This project implements U-Net and DeepLabV3_MobileNetV3 deep learning models for image segmentation specific to the Diabetic Foot Ulcer dataset provided on https://dfuc2022.grand-challenge.org.
These models have been built using Python version 3.9.16 and PyTorch version 1.12.1.
Directory Guidance
- Assignment.xlsx shows the results of the model training tasks based on experiments.
Notebooks:
- main.ipynb shows the full building and running to produce best model.
- augmentation.ipynb gives an overview of the different image augmentation methods used in this project.

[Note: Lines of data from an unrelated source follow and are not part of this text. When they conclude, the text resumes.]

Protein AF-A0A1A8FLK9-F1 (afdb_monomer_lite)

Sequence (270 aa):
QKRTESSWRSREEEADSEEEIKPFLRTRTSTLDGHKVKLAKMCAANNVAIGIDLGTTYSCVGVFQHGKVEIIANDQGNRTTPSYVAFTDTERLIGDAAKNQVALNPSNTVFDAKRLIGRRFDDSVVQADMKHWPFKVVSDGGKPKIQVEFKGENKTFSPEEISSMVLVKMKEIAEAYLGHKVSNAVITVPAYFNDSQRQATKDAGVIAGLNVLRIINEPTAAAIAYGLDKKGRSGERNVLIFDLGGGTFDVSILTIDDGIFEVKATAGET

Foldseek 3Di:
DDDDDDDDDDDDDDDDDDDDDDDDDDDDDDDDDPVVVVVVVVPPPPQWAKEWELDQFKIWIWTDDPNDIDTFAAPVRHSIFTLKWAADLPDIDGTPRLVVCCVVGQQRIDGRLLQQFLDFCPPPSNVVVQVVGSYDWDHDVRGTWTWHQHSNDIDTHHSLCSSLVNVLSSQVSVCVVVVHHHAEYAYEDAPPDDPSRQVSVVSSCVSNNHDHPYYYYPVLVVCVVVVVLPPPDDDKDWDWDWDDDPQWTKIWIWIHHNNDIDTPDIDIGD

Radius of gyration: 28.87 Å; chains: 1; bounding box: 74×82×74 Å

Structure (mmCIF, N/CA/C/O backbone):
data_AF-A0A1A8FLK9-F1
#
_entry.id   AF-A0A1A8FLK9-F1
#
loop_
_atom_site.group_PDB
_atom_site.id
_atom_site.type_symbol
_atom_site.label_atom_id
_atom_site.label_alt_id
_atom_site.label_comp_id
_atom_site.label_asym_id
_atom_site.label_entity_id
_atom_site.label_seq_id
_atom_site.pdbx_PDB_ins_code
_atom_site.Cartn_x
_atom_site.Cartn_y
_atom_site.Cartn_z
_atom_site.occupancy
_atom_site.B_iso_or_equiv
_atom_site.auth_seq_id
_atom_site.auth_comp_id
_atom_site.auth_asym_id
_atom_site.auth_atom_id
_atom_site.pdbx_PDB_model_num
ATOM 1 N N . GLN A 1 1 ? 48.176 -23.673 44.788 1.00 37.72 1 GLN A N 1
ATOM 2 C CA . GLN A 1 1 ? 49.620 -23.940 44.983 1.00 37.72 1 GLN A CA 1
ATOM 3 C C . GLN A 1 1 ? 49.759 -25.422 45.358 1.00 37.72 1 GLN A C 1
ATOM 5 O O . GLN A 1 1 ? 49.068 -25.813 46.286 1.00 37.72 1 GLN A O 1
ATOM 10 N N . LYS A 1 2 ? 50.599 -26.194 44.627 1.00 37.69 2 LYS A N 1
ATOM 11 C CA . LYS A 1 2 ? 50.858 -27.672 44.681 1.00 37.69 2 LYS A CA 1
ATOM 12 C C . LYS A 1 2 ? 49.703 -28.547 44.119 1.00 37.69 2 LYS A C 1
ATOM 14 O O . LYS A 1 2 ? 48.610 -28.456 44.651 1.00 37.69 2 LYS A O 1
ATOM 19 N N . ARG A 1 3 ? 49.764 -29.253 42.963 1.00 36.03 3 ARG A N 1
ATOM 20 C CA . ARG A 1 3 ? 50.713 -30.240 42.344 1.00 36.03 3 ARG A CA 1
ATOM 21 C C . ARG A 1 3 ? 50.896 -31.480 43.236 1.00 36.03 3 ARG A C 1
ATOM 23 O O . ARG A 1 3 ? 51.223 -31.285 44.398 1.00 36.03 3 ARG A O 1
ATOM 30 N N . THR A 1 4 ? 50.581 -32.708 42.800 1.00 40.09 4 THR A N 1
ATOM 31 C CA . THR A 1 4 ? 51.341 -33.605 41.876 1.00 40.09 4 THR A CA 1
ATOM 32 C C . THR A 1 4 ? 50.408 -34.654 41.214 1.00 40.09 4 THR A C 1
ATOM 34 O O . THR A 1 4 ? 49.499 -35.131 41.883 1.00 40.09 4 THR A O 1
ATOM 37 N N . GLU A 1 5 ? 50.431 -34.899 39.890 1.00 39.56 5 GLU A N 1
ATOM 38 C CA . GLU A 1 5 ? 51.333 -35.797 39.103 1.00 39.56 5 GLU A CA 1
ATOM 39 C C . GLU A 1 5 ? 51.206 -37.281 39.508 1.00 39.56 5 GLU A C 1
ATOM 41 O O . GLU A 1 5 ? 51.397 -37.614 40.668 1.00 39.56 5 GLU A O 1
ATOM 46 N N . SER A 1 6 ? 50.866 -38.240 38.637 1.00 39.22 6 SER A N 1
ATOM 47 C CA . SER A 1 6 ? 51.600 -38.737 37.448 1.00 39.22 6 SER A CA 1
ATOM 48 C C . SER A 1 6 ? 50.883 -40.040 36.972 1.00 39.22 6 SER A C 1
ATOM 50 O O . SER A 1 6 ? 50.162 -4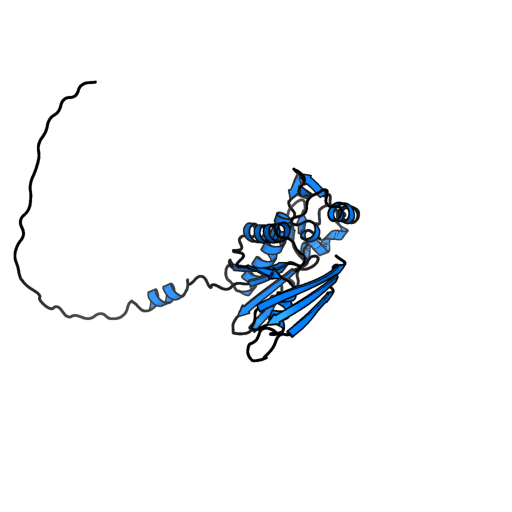0.622 37.772 1.00 39.22 6 SER A O 1
ATOM 52 N N . SER A 1 7 ? 51.013 -40.645 35.783 1.00 36.62 7 SER A N 1
ATOM 53 C CA . SER A 1 7 ? 51.612 -40.339 34.479 1.00 36.62 7 SER A CA 1
ATOM 54 C C . SER A 1 7 ? 51.564 -41.624 33.603 1.00 36.62 7 SER A C 1
ATOM 56 O O . SER A 1 7 ? 51.455 -42.719 34.149 1.00 36.62 7 SER A O 1
ATOM 58 N N . TRP A 1 8 ? 51.786 -41.445 32.288 1.00 29.70 8 TRP A N 1
ATOM 59 C CA . TRP A 1 8 ? 52.315 -42.375 31.256 1.00 29.70 8 TRP A CA 1
ATOM 60 C C . TRP A 1 8 ? 51.277 -43.106 30.362 1.00 29.70 8 TRP A C 1
ATOM 62 O O . TRP A 1 8 ? 50.482 -43.881 30.871 1.00 29.70 8 TRP A O 1
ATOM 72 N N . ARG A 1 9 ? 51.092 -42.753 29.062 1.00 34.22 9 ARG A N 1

- exploration.ipynb explores the dataset and gives an overview of statistics.
- modelTesting.ipynb evaluates the baseline and best models that have been trialled.
- train_test_split.ipynb shows an example of how the images can be split into training and testing lists.
- csv files save of the descriptive statistics from the exploration.ipynb
Code - OOP Programming of the Project:
- main.py running this file will train the model and produce results saved in "./models"
- loss.py defines the dice loss function, the IOU evaluation metric and loads BCE with Logits Loss from Pytorch.
- dataset.py the torch dataset for loading and normalising images.
- model.py builds a U-Net convolutional neural network and load DeepLabV3_MobileNetV3 from PyTorch.
- optimiser.py loads the SGD and ADAM optimisers from PyTorch.
- readFiles.py reads the directories of the images saved in "./dfuc2022/"
- training.py provides the training loop for training and evaluation of validation data.
Example Model Save: Shows an example of how the model and log will be saved when the main.py or main.ipynb files have been run.